* Problem *
From the material below, return every line that includes "transpeptidase".

* Data to examine *
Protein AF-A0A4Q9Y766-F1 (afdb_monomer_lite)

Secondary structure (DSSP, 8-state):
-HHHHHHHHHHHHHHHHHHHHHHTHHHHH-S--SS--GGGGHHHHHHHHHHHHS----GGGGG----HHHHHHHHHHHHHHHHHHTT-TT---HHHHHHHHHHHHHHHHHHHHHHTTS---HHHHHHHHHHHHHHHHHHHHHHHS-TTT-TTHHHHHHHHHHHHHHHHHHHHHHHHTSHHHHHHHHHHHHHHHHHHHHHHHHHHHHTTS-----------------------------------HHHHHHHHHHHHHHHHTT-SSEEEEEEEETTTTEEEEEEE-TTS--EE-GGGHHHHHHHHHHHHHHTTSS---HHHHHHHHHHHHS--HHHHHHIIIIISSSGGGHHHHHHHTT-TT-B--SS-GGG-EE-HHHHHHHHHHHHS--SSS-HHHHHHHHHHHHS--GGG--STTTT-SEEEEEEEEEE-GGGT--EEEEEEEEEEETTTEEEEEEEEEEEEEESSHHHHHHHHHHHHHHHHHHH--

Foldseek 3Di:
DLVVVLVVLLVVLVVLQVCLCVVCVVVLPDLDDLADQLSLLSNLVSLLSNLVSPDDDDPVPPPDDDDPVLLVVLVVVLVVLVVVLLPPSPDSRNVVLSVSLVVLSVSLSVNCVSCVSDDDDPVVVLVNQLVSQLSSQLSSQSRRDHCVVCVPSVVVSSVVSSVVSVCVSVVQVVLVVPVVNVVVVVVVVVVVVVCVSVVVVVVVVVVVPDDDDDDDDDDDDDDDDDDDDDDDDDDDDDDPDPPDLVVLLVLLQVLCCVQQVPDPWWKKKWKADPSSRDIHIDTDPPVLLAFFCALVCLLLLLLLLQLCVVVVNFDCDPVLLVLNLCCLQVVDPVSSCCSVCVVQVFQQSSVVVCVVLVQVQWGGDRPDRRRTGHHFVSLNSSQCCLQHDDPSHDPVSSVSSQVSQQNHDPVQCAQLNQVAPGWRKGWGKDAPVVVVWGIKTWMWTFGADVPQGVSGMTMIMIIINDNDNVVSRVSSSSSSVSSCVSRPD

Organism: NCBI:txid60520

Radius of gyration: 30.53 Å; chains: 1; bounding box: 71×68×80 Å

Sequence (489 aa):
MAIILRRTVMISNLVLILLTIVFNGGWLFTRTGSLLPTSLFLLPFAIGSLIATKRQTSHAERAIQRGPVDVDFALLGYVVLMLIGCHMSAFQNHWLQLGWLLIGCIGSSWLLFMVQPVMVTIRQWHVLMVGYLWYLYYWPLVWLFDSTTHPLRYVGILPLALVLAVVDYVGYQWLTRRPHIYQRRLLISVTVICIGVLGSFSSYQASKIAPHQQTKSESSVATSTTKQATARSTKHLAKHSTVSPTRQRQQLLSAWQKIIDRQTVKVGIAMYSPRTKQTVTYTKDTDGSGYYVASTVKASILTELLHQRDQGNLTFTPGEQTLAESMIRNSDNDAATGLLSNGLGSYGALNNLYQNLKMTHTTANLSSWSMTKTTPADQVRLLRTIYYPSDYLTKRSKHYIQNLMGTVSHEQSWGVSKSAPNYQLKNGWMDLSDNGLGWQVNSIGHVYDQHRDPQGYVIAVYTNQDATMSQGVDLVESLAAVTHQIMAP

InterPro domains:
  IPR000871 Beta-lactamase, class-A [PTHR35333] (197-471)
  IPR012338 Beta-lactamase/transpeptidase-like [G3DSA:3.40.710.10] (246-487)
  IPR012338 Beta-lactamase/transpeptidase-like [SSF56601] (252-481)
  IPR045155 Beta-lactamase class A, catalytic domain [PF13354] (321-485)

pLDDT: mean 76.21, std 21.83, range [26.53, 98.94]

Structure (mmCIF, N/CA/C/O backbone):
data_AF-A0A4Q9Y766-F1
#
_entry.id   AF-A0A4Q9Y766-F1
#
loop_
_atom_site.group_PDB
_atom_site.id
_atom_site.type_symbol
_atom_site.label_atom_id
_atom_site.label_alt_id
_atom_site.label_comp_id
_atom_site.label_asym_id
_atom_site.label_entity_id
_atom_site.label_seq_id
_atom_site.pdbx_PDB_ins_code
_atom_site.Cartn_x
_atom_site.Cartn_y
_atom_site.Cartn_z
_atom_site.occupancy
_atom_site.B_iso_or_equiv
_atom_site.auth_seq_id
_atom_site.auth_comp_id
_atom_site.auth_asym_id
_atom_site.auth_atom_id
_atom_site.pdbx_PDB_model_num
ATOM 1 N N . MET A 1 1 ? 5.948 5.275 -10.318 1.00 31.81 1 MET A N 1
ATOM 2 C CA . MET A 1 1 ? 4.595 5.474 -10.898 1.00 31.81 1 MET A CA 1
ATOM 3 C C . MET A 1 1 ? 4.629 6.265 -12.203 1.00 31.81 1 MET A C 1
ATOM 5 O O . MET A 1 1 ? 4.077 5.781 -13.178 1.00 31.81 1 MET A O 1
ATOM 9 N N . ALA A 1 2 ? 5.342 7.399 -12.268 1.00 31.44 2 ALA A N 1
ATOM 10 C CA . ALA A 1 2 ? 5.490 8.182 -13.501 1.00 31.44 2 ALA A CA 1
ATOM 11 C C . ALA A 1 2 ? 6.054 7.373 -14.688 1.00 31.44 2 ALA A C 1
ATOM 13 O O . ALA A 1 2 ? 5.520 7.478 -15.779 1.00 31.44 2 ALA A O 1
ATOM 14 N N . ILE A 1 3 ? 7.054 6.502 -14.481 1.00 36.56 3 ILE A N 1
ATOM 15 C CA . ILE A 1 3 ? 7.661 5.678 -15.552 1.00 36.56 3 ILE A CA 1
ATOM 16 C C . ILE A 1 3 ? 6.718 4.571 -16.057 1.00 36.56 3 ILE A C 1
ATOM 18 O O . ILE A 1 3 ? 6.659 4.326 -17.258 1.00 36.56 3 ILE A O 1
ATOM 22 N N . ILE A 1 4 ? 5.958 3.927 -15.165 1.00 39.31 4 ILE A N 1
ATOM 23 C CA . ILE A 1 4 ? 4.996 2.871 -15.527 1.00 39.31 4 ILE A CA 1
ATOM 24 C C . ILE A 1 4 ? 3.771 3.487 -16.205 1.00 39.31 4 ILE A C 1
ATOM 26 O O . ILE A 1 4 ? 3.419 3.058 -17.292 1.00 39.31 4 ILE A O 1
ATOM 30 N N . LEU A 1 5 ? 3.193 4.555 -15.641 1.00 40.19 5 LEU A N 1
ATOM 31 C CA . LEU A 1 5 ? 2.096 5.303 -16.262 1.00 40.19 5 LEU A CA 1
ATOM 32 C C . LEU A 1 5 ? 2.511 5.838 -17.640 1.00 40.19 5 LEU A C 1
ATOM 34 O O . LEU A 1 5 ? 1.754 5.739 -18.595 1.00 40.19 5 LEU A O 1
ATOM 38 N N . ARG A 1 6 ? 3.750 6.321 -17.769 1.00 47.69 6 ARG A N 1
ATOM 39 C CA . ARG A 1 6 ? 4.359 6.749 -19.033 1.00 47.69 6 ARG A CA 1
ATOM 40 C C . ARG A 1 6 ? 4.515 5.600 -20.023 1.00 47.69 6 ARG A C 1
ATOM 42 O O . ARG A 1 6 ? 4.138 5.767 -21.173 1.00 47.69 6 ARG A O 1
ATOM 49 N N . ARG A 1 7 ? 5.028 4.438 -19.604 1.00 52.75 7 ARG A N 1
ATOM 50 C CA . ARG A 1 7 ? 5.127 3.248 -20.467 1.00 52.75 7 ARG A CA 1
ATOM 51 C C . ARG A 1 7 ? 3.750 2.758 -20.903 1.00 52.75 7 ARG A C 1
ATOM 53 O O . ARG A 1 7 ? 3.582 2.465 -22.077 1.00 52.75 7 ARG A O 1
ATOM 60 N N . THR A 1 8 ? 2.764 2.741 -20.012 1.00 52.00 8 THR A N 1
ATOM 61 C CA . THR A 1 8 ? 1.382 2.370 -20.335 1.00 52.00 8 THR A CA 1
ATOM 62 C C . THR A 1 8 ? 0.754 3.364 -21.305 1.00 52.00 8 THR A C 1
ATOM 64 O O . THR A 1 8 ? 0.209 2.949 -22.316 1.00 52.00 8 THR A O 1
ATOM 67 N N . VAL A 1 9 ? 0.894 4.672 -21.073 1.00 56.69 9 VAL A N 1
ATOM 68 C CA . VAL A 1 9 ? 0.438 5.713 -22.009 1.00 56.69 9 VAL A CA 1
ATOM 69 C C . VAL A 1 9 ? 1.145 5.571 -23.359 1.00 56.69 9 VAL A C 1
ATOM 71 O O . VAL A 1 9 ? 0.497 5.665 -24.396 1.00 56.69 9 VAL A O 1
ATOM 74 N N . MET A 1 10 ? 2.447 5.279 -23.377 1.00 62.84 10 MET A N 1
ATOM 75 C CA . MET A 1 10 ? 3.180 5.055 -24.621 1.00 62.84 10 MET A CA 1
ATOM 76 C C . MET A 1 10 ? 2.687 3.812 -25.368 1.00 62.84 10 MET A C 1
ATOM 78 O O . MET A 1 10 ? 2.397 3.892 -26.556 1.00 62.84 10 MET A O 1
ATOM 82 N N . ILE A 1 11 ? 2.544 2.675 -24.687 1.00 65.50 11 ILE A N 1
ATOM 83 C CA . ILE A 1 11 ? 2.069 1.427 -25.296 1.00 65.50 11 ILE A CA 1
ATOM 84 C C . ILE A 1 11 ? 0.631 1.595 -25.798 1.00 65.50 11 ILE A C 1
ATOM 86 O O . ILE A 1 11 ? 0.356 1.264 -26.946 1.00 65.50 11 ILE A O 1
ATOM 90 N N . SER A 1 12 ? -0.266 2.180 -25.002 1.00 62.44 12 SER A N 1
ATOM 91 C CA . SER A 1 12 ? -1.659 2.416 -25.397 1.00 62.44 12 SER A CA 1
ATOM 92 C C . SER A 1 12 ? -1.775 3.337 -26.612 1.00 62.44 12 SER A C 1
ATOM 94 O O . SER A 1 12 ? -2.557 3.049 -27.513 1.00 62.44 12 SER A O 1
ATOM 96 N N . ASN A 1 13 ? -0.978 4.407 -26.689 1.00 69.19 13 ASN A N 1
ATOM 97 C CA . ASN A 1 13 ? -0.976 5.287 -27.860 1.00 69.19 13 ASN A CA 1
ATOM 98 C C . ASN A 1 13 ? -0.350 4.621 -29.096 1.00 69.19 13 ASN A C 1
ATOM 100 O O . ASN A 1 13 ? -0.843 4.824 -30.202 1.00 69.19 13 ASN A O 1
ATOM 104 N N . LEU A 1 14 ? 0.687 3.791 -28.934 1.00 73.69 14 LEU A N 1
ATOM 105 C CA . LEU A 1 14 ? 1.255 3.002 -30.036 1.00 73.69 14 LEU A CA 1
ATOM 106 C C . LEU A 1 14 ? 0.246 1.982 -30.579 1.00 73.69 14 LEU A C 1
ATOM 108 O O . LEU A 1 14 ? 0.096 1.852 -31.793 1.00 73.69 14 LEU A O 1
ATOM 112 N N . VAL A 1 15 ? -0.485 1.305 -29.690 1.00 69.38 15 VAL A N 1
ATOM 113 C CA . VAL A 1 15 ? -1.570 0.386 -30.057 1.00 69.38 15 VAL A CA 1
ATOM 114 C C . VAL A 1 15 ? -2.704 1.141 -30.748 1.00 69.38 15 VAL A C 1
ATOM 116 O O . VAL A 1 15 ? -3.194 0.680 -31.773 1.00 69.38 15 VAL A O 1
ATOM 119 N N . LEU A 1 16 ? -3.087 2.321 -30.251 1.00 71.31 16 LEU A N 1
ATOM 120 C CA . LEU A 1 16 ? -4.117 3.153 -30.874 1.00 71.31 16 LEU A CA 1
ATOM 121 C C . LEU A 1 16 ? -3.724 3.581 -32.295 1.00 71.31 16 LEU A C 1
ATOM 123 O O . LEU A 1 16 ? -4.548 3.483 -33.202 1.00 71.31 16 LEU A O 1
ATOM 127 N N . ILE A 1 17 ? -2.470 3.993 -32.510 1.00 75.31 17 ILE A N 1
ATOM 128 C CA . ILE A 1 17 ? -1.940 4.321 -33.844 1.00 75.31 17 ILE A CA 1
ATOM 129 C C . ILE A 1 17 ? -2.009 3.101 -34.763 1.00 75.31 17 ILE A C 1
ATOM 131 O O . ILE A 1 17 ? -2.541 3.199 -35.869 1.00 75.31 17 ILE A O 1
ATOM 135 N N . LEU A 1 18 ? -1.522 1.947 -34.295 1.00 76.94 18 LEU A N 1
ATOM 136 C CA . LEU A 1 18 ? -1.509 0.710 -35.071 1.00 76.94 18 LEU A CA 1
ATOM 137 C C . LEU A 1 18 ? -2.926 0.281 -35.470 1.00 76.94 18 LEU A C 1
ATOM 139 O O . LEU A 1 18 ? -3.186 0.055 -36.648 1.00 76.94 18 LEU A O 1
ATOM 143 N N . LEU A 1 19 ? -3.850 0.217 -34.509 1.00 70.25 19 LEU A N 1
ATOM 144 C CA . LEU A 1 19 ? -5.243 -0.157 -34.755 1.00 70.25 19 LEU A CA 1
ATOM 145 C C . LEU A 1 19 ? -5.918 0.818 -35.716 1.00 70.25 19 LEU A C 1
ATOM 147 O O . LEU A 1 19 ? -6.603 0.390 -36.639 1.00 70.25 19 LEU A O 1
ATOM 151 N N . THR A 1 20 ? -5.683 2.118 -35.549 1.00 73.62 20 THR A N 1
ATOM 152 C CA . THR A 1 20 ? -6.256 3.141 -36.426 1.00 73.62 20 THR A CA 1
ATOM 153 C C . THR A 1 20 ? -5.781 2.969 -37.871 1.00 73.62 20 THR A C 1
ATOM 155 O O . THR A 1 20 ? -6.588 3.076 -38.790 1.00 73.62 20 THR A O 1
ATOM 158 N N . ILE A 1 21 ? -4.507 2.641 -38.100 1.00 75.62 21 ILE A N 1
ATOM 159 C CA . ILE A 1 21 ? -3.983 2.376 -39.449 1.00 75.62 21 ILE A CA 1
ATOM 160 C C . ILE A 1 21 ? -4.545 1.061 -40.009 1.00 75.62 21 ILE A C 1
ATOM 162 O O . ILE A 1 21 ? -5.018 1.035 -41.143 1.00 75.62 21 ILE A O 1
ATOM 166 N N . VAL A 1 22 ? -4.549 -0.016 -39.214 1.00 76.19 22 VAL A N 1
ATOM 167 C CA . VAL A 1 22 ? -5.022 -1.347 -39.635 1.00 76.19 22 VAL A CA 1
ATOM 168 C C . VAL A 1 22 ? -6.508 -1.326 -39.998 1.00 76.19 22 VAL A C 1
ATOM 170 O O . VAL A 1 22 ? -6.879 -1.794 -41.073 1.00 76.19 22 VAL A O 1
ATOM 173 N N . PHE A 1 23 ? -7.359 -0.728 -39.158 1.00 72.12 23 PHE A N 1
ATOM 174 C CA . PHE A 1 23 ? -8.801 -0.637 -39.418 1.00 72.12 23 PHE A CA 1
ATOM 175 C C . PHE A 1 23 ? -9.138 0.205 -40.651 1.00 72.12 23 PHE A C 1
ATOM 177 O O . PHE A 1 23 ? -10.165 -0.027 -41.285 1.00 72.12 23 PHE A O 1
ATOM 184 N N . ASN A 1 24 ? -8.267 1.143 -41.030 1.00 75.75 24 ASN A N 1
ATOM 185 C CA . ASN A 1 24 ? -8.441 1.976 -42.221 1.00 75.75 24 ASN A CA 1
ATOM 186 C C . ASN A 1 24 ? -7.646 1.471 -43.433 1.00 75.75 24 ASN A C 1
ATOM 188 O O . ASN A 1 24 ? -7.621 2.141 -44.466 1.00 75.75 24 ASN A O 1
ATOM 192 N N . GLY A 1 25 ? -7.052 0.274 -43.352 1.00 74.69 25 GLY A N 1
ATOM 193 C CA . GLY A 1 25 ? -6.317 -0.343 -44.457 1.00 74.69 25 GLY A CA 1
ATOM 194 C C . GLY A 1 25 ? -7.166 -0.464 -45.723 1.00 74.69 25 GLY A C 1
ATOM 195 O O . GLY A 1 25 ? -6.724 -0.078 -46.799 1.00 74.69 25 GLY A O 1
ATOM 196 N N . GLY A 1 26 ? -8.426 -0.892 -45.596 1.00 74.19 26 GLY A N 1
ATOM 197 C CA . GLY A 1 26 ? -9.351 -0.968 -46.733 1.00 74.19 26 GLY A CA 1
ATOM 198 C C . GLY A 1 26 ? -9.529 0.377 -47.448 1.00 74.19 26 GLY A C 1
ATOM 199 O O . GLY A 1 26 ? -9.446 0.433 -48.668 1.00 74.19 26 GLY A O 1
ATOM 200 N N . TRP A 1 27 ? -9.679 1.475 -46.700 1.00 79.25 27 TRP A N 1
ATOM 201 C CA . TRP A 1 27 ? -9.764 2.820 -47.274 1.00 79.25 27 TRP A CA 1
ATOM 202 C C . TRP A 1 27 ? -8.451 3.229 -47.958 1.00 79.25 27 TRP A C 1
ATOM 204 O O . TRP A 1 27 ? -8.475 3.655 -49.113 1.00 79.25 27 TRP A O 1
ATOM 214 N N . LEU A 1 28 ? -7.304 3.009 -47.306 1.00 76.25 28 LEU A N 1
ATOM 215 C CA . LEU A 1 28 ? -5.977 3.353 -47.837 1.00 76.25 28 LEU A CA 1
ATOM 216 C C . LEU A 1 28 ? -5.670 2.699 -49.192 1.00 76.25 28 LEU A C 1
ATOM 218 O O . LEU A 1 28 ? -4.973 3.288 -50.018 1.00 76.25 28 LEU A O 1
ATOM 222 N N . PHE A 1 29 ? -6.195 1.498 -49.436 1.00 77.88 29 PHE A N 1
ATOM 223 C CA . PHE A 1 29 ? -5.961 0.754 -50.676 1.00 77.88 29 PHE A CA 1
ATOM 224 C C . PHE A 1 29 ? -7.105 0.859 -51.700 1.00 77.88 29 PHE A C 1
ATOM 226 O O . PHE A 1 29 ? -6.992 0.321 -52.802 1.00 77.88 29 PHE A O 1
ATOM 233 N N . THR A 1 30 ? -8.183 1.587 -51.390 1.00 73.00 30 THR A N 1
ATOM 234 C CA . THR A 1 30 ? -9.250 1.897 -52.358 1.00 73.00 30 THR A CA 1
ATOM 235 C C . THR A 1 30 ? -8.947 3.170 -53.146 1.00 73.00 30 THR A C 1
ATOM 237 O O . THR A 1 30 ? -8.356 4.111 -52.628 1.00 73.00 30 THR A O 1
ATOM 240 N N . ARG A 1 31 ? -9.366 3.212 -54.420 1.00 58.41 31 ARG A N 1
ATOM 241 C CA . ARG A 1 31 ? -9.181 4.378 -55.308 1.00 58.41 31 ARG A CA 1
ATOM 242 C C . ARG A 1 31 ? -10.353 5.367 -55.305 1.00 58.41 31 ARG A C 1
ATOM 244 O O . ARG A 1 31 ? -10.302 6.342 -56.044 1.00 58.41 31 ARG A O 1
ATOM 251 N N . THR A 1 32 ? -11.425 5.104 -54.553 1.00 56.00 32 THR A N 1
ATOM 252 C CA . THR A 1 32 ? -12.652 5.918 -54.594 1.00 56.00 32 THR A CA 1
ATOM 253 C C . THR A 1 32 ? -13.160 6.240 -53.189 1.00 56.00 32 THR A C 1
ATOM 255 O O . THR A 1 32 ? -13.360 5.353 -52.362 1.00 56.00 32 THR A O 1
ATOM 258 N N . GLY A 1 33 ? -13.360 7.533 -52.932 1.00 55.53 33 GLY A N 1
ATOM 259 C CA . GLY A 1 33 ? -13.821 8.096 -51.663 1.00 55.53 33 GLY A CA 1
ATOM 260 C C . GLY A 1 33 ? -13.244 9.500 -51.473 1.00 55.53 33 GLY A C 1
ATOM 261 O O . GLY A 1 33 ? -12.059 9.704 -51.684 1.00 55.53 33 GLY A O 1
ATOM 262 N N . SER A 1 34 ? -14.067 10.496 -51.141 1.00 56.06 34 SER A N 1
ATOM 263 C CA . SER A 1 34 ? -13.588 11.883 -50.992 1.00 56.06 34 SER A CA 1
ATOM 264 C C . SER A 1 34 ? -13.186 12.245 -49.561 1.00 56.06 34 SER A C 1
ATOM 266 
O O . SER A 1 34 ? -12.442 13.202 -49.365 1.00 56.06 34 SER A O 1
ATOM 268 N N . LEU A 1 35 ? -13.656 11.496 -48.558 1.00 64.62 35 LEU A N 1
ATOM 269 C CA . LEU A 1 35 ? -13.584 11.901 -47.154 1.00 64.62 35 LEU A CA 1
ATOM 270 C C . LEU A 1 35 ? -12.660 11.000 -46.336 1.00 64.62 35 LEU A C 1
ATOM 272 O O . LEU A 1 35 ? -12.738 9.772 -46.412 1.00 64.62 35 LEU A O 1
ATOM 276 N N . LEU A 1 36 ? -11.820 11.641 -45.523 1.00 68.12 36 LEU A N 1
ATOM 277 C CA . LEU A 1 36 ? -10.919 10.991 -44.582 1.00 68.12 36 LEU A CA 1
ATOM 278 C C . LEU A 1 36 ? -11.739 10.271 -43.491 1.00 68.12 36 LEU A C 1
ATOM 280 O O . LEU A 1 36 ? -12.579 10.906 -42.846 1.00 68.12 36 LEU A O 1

* Your solution *
  IPR012338 Beta-lactamase/transpeptidase-like [G3DSA:3.40.710.10] (246-487)
  IPR012338 Beta-lactamase/transpeptidase-like [SSF56601] (252-481)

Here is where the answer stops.